Gitmo prisoners threatened with degrading body search
Attorneys for the hunger-striking inmates at the notorious US Guantanamo Bay prison say the jail’s officials have threatened their clients with humiliating body searches as a scare tactic to dissuade them from meeting their lawyers.
“Under the new search policy, a detainee who leaves his camp is subject to a search including his private parts and ...,” AFP quoted lawyer David Remes as saying on Saturday.
Remes made the remarks after coming back from the military prison to speak with some of his dozen clients kept in there.
Over two thirds of the 166 prisoners still held at the notorious US jail are on a hunger strike, which began on February 6 against prison conditions and the detainees’ indefinite confinement.

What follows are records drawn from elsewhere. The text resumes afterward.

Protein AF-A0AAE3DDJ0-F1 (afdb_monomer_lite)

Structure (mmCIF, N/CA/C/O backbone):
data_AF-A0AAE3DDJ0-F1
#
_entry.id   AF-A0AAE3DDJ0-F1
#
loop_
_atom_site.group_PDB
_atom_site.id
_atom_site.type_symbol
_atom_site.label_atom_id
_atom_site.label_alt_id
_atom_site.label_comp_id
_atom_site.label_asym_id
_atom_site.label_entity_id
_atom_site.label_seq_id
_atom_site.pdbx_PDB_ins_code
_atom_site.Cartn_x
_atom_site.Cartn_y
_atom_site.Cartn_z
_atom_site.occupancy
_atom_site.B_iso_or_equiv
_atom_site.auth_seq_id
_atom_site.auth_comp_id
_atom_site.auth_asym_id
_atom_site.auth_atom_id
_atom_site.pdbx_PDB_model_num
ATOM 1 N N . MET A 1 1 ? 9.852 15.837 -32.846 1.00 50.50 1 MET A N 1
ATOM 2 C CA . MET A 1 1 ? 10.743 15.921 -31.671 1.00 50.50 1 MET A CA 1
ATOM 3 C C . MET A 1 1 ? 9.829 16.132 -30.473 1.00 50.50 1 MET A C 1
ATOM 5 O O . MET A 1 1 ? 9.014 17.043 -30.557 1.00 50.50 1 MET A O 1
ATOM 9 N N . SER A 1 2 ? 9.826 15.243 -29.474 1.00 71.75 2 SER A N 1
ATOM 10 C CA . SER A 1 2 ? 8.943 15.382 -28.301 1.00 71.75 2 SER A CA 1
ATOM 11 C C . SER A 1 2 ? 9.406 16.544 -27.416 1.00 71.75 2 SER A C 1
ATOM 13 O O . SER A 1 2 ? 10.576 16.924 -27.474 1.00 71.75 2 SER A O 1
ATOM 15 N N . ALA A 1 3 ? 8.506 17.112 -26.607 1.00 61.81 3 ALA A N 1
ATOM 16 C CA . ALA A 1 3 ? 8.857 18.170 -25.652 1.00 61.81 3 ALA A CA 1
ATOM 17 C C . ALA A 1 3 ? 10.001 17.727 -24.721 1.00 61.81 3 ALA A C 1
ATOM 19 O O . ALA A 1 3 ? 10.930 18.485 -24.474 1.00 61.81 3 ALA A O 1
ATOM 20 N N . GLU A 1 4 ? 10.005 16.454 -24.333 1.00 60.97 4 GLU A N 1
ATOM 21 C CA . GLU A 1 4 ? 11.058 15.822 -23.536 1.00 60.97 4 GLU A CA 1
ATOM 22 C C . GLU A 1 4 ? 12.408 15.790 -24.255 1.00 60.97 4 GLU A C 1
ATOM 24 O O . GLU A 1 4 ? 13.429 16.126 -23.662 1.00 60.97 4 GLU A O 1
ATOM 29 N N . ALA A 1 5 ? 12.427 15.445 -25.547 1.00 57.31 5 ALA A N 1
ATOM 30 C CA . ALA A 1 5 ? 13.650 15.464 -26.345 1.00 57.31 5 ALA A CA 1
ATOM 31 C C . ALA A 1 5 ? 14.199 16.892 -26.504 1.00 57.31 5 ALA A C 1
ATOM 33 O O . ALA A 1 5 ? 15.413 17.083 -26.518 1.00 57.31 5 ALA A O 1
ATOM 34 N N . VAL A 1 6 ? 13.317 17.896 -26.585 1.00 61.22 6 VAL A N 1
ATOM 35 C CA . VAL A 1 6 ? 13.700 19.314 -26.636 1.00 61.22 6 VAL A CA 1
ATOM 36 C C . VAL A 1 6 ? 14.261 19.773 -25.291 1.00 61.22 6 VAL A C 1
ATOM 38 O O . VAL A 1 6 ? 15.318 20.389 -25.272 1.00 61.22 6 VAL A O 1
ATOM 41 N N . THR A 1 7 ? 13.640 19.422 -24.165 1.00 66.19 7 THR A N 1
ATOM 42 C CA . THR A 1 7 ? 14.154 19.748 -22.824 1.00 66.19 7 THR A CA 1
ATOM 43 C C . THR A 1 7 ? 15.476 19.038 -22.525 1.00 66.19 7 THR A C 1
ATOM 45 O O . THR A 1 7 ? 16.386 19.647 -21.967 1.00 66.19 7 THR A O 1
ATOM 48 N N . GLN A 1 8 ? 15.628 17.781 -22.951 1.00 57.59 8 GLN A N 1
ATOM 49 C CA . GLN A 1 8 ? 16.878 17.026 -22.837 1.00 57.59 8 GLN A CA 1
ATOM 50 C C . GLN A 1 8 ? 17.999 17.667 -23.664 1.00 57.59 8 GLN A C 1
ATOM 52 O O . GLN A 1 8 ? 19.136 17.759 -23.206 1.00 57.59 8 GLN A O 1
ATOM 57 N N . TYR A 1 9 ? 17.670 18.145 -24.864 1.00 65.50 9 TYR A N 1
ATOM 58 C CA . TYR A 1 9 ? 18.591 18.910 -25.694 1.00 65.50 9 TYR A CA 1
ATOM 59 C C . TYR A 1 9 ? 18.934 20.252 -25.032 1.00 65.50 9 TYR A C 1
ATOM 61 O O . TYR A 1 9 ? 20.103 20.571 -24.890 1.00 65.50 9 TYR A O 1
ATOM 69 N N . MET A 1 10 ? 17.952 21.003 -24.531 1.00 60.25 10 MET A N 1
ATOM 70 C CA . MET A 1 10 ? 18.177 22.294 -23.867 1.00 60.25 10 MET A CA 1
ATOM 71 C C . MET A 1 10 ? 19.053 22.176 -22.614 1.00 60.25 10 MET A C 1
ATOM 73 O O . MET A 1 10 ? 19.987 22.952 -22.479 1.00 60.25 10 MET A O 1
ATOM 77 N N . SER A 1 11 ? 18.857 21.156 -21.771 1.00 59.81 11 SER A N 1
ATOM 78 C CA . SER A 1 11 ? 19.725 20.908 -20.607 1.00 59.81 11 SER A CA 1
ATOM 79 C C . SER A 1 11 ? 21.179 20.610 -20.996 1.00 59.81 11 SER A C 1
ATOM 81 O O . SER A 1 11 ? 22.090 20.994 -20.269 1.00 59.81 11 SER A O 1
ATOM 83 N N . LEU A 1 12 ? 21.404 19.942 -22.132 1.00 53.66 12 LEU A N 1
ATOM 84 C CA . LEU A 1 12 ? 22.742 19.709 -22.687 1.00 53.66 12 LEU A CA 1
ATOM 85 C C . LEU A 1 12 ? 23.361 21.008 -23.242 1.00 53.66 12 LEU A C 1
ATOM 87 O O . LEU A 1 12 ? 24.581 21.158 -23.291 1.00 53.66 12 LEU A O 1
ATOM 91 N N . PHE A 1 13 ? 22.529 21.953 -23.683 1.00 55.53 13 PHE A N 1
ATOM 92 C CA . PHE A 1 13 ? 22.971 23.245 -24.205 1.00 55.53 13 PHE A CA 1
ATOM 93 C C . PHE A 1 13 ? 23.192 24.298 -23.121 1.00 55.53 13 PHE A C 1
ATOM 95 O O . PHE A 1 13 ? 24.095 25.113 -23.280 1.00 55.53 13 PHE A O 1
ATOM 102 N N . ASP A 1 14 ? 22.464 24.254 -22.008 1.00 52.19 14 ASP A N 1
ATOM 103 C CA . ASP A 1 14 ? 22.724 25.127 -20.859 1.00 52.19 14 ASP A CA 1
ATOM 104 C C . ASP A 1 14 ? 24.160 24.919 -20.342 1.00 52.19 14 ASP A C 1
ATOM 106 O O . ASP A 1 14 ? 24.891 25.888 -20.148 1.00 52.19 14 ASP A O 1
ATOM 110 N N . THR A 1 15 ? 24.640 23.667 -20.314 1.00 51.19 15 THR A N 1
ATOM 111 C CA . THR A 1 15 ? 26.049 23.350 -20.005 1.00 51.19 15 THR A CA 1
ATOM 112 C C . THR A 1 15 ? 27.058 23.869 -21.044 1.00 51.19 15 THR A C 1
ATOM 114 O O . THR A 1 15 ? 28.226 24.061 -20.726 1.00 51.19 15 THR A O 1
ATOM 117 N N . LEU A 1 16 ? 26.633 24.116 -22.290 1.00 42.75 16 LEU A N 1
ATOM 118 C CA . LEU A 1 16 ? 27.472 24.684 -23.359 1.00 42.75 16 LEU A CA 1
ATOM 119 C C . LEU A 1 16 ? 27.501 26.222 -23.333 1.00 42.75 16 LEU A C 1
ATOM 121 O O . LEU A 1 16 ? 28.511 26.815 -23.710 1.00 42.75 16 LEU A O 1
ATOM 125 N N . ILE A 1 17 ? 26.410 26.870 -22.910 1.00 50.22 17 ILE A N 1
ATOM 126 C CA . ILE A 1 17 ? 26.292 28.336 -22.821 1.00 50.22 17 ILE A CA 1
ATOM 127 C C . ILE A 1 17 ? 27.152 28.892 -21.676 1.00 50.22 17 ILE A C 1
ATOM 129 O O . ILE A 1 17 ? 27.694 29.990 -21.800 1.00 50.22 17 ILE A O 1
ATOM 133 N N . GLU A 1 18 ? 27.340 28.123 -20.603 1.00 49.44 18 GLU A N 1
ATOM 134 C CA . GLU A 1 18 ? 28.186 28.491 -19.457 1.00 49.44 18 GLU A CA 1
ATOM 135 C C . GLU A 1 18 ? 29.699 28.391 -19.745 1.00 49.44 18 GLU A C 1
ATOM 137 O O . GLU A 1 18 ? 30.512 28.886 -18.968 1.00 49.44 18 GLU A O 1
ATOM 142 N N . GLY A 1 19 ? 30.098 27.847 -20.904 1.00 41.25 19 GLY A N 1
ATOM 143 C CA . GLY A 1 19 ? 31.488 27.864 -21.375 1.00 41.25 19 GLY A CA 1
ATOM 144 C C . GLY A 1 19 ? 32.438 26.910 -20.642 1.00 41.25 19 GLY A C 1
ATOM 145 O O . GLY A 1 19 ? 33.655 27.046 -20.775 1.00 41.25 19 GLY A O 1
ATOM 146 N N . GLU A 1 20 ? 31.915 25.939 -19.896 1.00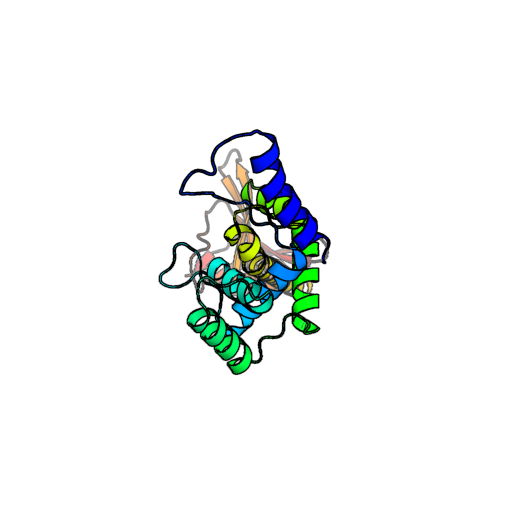 42.47 20 GLU A N 1
ATOM 147 C CA . GLU A 1 20 ? 32.718 24.943 -19.189 1.00 42.47 20 GLU A CA 1
ATOM 148 C C . GLU A 1 20 ? 33.015 23.728 -20.089 1.00 42.47 20 GLU A C 1
ATOM 150 O O . GLU A 1 20 ? 32.158 23.226 -20.819 1.00 42.47 20 GLU A O 1
ATOM 155 N N . THR A 1 21 ? 34.262 23.245 -20.077 1.00 43.97 21 THR A N 1
ATOM 156 C CA . THR A 1 21 ? 34.642 21.977 -20.724 1.00 43.97 21 THR A CA 1
ATOM 157 C C . THR A 1 21 ? 33.783 20.840 -20.159 1.00 43.97 21 THR A C 1
ATOM 159 O O . THR A 1 21 ? 33.767 20.697 -18.937 1.00 43.97 21 THR A O 1
ATOM 162 N N . PRO A 1 22 ? 33.124 19.993 -20.980 1.00 47.50 22 PRO A N 1
ATOM 163 C CA . PRO A 1 22 ? 32.349 18.878 -20.450 1.00 47.50 22 PRO A CA 1
ATOM 164 C C . PRO A 1 22 ? 33.275 17.923 -19.690 1.00 47.50 22 PRO A C 1
ATOM 166 O O . PRO A 1 22 ? 34.119 17.250 -20.288 1.00 47.50 22 PRO A O 1
ATOM 169 N N . GLU A 1 23 ? 33.145 17.896 -18.362 1.00 44.88 23 GLU A N 1
ATOM 170 C CA . GLU A 1 23 ? 33.945 17.026 -17.507 1.00 44.88 23 GLU A CA 1
ATOM 171 C C . GLU A 1 23 ? 33.658 15.541 -17.816 1.00 44.88 23 GLU A C 1
ATOM 173 O O . GLU A 1 23 ? 32.498 15.149 -18.020 1.00 44.88 23 GLU A O 1
ATOM 178 N N . PRO A 1 24 ? 34.684 14.666 -17.827 1.00 39.25 24 PRO A N 1
ATOM 179 C CA . PRO A 1 24 ? 34.475 13.225 -17.878 1.00 39.25 24 PRO A CA 1
ATOM 180 C C . PRO A 1 24 ? 33.753 12.792 -16.596 1.00 39.25 24 PRO A C 1
ATOM 182 O O . PRO A 1 24 ? 34.349 12.760 -15.524 1.00 39.25 24 PRO A O 1
ATOM 185 N N . GLY A 1 25 ? 32.464 12.470 -16.708 1.00 47.88 25 GLY A N 1
ATOM 186 C CA . GLY A 1 25 ? 31.609 12.175 -15.551 1.00 47.88 25 GLY A CA 1
ATOM 187 C C . GLY A 1 25 ? 30.272 12.916 -15.521 1.00 47.88 25 GLY A C 1
ATOM 188 O O . GLY A 1 25 ? 29.620 12.898 -14.484 1.00 47.88 25 GLY A O 1
ATOM 189 N N . CYS A 1 26 ? 29.859 13.542 -16.630 1.00 40.94 26 CYS A N 1
ATOM 190 C CA . CYS A 1 26 ? 28.588 14.257 -16.776 1.00 40.94 26 CYS A CA 1
ATOM 191 C C . CYS A 1 26 ? 27.390 13.478 -16.186 1.00 40.94 26 CYS A C 1
ATOM 193 O O . CYS A 1 26 ? 26.837 12.563 -16.806 1.00 40.94 26 CYS A O 1
ATOM 195 N N . SER A 1 27 ? 26.987 13.839 -14.966 1.00 49.59 27 SER A N 1
ATOM 196 C CA . SER A 1 27 ? 25.747 13.380 -14.358 1.00 49.59 27 SER A CA 1
ATOM 197 C C . SER A 1 27 ? 24.616 14.241 -14.906 1.00 49.59 27 SER A C 1
ATOM 199 O O . SER A 1 27 ? 24.434 15.378 -14.476 1.00 49.59 27 SER A O 1
ATOM 201 N N . TYR A 1 28 ? 23.864 13.725 -15.873 1.00 57.88 28 TYR A N 1
ATOM 202 C CA . TYR A 1 28 ? 22.680 14.416 -16.370 1.00 57.88 28 TYR A CA 1
ATOM 203 C C . TYR A 1 28 ? 21.469 14.048 -15.511 1.00 57.88 28 TYR A C 1
ATOM 205 O O . TYR A 1 28 ? 21.282 12.894 -15.109 1.00 57.88 28 TYR A O 1
ATOM 213 N N . GLN A 1 29 ? 20.631 15.037 -15.215 1.00 62.31 29 GLN A N 1
ATOM 214 C CA . GLN A 1 29 ? 19.401 14.804 -14.476 1.00 62.31 29 GLN A CA 1
ATOM 215 C C . GLN A 1 29 ? 18.379 14.133 -15.401 1.00 62.31 29 GLN A C 1
ATOM 217 O O . GLN A 1 29 ? 18.003 14.671 -16.439 1.00 62.31 29 GLN A O 1
ATOM 222 N N . ARG A 1 30 ? 17.957 12.918 -15.038 1.00 68.69 30 ARG A N 1
ATOM 223 C CA . ARG A 1 30 ? 16.909 12.183 -15.754 1.00 68.69 30 ARG A CA 1
ATOM 224 C C . ARG A 1 30 ? 15.550 12.793 -15.422 1.00 68.69 30 ARG A C 1
ATOM 226 O O . ARG A 1 30 ? 15.197 12.866 -14.246 1.00 68.69 30 ARG A O 1
ATOM 233 N N . TYR A 1 31 ? 14.809 13.181 -16.455 1.00 79.38 31 TYR A N 1
ATOM 234 C CA . TYR A 1 31 ? 13.407 13.575 -16.365 1.00 79.38 31 TYR A CA 1
ATOM 235 C C . TYR A 1 31 ? 12.577 12.540 -17.111 1.00 79.38 31 TYR A C 1
ATOM 237 O O . TYR A 1 31 ? 12.811 12.272 -18.288 1.00 79.38 31 TYR A O 1
ATOM 245 N N . VAL A 1 32 ? 11.647 11.924 -16.395 1.00 86.56 32 VAL A N 1
ATOM 246 C CA . VAL A 1 32 ? 10.771 10.868 -16.900 1.00 86.56 32 VAL A CA 1
ATOM 247 C C . VAL A 1 32 ? 9.348 11.210 -16.495 1.00 86.56 32 VAL A C 1
ATOM 249 O O . VAL A 1 32 ? 9.153 11.610 -15.351 1.00 86.56 32 VAL A O 1
ATOM 252 N N . ASN A 1 33 ? 8.365 11.060 -17.384 1.00 91.69 33 ASN A N 1
ATOM 253 C CA . ASN A 1 33 ? 6.970 11.301 -17.029 1.00 91.69 33 ASN A CA 1
ATOM 254 C C . ASN A 1 33 ? 6.542 10.408 -15.848 1.00 91.69 33 ASN A C 1
ATOM 256 O O . ASN A 1 33 ? 6.710 9.188 -15.880 1.00 91.69 33 ASN A O 1
ATOM 260 N N . THR A 1 34 ? 5.989 11.012 -14.793 1.00 92.75 34 THR A N 1
ATOM 261 C CA . THR A 1 34 ? 5.649 10.303 -13.550 1.00 92.75 34 THR A CA 1
ATOM 262 C C . THR A 1 34 ? 4.616 9.204 -13.772 1.00 92.75 34 THR A C 1
ATOM 264 O O . THR A 1 34 ? 4.796 8.095 -13.272 1.00 92.75 34 THR A O 1
ATOM 267 N N . LYS A 1 35 ? 3.545 9.478 -14.526 1.00 94.50 35 LYS A N 1
ATOM 268 C CA . LYS A 1 35 ? 2.462 8.506 -14.751 1.00 94.50 35 LYS A CA 1
ATOM 269 C C . LYS A 1 35 ? 2.931 7.339 -15.606 1.00 94.50 35 LYS A C 1
ATOM 271 O O . LYS A 1 35 ? 2.646 6.185 -15.287 1.00 94.50 35 LYS A O 1
ATOM 276 N N . GLU A 1 36 ? 3.682 7.640 -16.656 1.00 94.94 36 GLU A N 1
ATOM 277 C CA . GLU A 1 36 ? 4.254 6.612 -17.514 1.00 94.94 36 GLU A CA 1
ATOM 278 C C . GLU A 1 36 ? 5.222 5.725 -16.724 1.00 94.94 36 GLU A C 1
ATOM 280 O O . GLU A 1 36 ? 5.056 4.508 -16.696 1.00 94.94 36 GLU A O 1
ATOM 285 N N . TYR A 1 37 ? 6.166 6.312 -15.981 1.00 95.31 37 TYR A N 1
ATOM 286 C CA . TYR A 1 37 ? 7.092 5.539 -15.152 1.00 95.31 37 TYR A CA 1
ATOM 287 C C . TYR A 1 37 ? 6.377 4.676 -14.111 1.00 95.31 37 TYR A C 1
ATOM 289 O O . TYR A 1 37 ? 6.733 3.513 -13.934 1.00 95.31 37 TYR A O 1
ATOM 297 N N . LEU A 1 38 ? 5.345 5.202 -13.446 1.00 96.50 38 LEU A N 1
ATOM 298 C CA . LEU A 1 38 ? 4.534 4.406 -12.524 1.00 96.50 38 LEU A CA 1
ATOM 299 C C . LEU A 1 38 ? 3.834 3.234 -13.229 1.00 96.50 38 LEU A C 1
ATOM 301 O O . LEU A 1 38 ? 3.697 2.179 -12.616 1.00 96.50 38 LEU A O 1
ATOM 305 N N . SER A 1 39 ? 3.472 3.369 -14.507 1.00 96.94 39 SER A N 1
ATOM 306 C CA . SER A 1 39 ? 2.915 2.271 -15.313 1.00 96.94 39 SER A CA 1
ATOM 307 C C . SER A 1 39 ? 3.963 1.184 -15.582 1.00 96.94 39 SER A C 1
ATOM 309 O O . SER A 1 39 ? 3.686 0.001 -15.382 1.00 96.94 39 SER A O 1
ATOM 311 N N . TYR A 1 40 ? 5.209 1.564 -15.895 1.00 96.44 40 TYR A N 1
ATOM 312 C CA . TYR A 1 40 ? 6.332 0.616 -15.974 1.00 96.44 40 TYR A CA 1
ATOM 313 C C . TYR A 1 40 ? 6.605 -0.079 -14.637 1.00 96.44 40 TYR A C 1
ATOM 315 O O . TYR A 1 40 ? 6.884 -1.279 -14.605 1.00 96.44 40 TYR A O 1
ATOM 323 N N . VAL A 1 41 ? 6.526 0.645 -13.519 1.00 96.38 41 VAL A N 1
ATOM 324 C CA . VAL A 1 41 ? 6.683 0.055 -12.184 1.00 96.38 41 VAL A CA 1
ATOM 325 C C . VAL A 1 41 ? 5.564 -0.947 -11.901 1.00 96.38 41 VAL A C 1
ATOM 327 O O . VAL A 1 41 ? 5.864 -2.063 -11.480 1.00 96.38 41 VAL A O 1
ATOM 330 N N . ALA A 1 42 ? 4.303 -0.576 -12.133 1.00 93.81 42 ALA A N 1
ATOM 331 C CA . ALA A 1 42 ? 3.143 -1.436 -11.907 1.00 93.81 42 ALA A CA 1
ATOM 332 C C . ALA A 1 42 ? 3.256 -2.753 -12.689 1.00 93.81 42 ALA A C 1
ATOM 334 O O . ALA A 1 42 ? 3.156 -3.832 -12.104 1.00 93.81 42 ALA A O 1
ATOM 335 N N . GLU A 1 43 ? 3.571 -2.674 -13.982 1.00 92.88 43 GLU A N 1
ATOM 336 C CA . GLU A 1 43 ? 3.795 -3.851 -14.829 1.00 92.88 43 GLU A CA 1
ATOM 337 C C . GLU A 1 43 ? 4.996 -4.686 -14.372 1.00 92.88 43 GLU A C 1
ATOM 339 O O . GLU A 1 43 ? 4.949 -5.919 -14.350 1.00 92.88 43 GLU A O 1
ATOM 344 N N . THR A 1 44 ? 6.070 -4.029 -13.929 1.00 92.44 44 THR A N 1
ATOM 345 C CA . THR A 1 44 ? 7.240 -4.726 -13.382 1.00 92.44 44 THR A CA 1
ATOM 346 C C . THR A 1 44 ? 6.875 -5.509 -12.122 1.00 92.44 44 THR A C 1
ATOM 348 O O . THR A 1 44 ? 7.276 -6.665 -11.983 1.00 92.44 44 THR A O 1
ATOM 351 N N . ILE A 1 45 ? 6.088 -4.923 -11.217 1.00 91.00 45 ILE A N 1
ATOM 352 C CA . ILE A 1 45 ? 5.614 -5.605 -10.006 1.00 91.00 45 ILE A CA 1
ATOM 353 C C . ILE A 1 45 ? 4.685 -6.765 -10.374 1.00 91.00 45 ILE A C 1
ATOM 355 O O . ILE A 1 45 ? 4.826 -7.849 -9.809 1.00 91.00 45 ILE A O 1
ATOM 359 N N . ARG A 1 46 ? 3.787 -6.577 -11.348 1.00 87.31 46 ARG A N 1
ATOM 360 C CA . ARG A 1 46 ? 2.844 -7.610 -11.802 1.00 87.31 46 ARG A CA 1
ATOM 361 C C . ARG A 1 46 ? 3.550 -8.872 -12.296 1.00 87.31 46 ARG A C 1
ATOM 363 O O . ARG A 1 46 ? 3.110 -9.976 -11.988 1.00 87.31 46 ARG A O 1
ATOM 370 N N . HIS A 1 47 ? 4.636 -8.714 -13.048 1.00 86.06 47 HIS A N 1
ATOM 371 C CA . HIS A 1 47 ? 5.345 -9.841 -13.658 1.00 86.06 47 HIS A CA 1
ATOM 372 C C . HIS A 1 47 ? 6.481 -10.410 -12.814 1.00 86.06 47 HIS A C 1
ATOM 374 O O . HIS A 1 47 ? 6.774 -11.601 -12.912 1.00 86.06 47 HIS A O 1
ATOM 380 N N . PHE A 1 48 ? 7.135 -9.579 -12.005 1.00 85.56 48 PHE A N 1
ATOM 381 C CA . PHE A 1 48 ? 8.373 -9.961 -11.331 1.00 85.56 48 PHE A CA 1
ATOM 382 C C . PHE A 1 48 ? 8.350 -9.779 -9.813 1.00 85.56 48 PHE A C 1
ATOM 384 O O . PHE A 1 48 ? 9.328 -10.123 -9.149 1.00 85.56 48 PHE A O 1
ATOM 391 N N . GLY A 1 49 ? 7.259 -9.251 -9.262 1.00 84.94 49 GLY A N 1
ATOM 392 C CA . GLY A 1 49 ? 7.156 -8.898 -7.855 1.00 84.94 49 GLY A CA 1
ATOM 393 C C . GLY A 1 49 ? 7.891 -7.606 -7.494 1.00 84.94 49 GLY A C 1
ATOM 394 O O . GLY A 1 49 ? 8.580 -6.975 -8.302 1.00 84.94 49 GLY A O 1
ATOM 395 N N . TYR A 1 50 ? 7.713 -7.198 -6.239 1.00 88.31 50 TYR A N 1
ATOM 396 C CA . TYR A 1 50 ? 8.381 -6.031 -5.678 1.00 88.31 50 TYR A CA 1
ATOM 397 C C . TYR A 1 50 ? 9.692 -6.425 -4.982 1.00 88.31 50 TYR A C 1
ATOM 399 O O . TYR A 1 50 ? 9.701 -7.292 -4.110 1.00 88.31 50 TYR A O 1
ATOM 407 N N . THR A 1 51 ? 10.781 -5.735 -5.316 1.00 90.00 51 THR A N 1
ATOM 408 C CA . THR A 1 51 ? 12.119 -5.918 -4.737 1.00 90.00 51 THR A CA 1
ATOM 409 C C . THR A 1 51 ? 12.686 -4.555 -4.359 1.00 90.00 51 THR A C 1
ATOM 411 O O . THR A 1 51 ? 12.763 -3.650 -5.201 1.00 90.00 51 THR A O 1
ATOM 414 N N . ARG A 1 52 ? 13.082 -4.378 -3.091 1.00 85.00 52 ARG A N 1
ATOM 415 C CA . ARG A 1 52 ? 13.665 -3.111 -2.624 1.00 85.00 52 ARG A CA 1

Remes added that two of his Yemeni clients on hunger strike, identified as Abd al-Malik Abd al-Wahab, and Salman Rabeii, had talked about the new policy. The lawyer was at the US naval prison from April 29 to May 3.
Describing the searches as “shocking,” Remes highlighted that they were “designed to deter many detainees from meeting with their” lawyers and “to make their life more miserable and put the detainees in front of an impossible choice.”
He said that “scare tactic” is meant to break the hunger strike at the prison.
Remes cited Abd al-Wahab as telling him that fellow inmate Mukhtar al-Wrafie, who is another of his clients, decided against meeting him last week because he was afraid he would be subjected to the search.
The US forces recently resorted to force-feeding some of the striking captives via tubes through their nose and into their stomach.
The International Committee of the Red Cross (ICRC) has urged the US President Barack Obama's administration to mend the situation in Guantanamo that has compelled prisoners to go on hunger strike, saying the act of force-feeding is akin to torture.
Most of the 166 detainees being held at the jail have been cleared for release or have never been charged.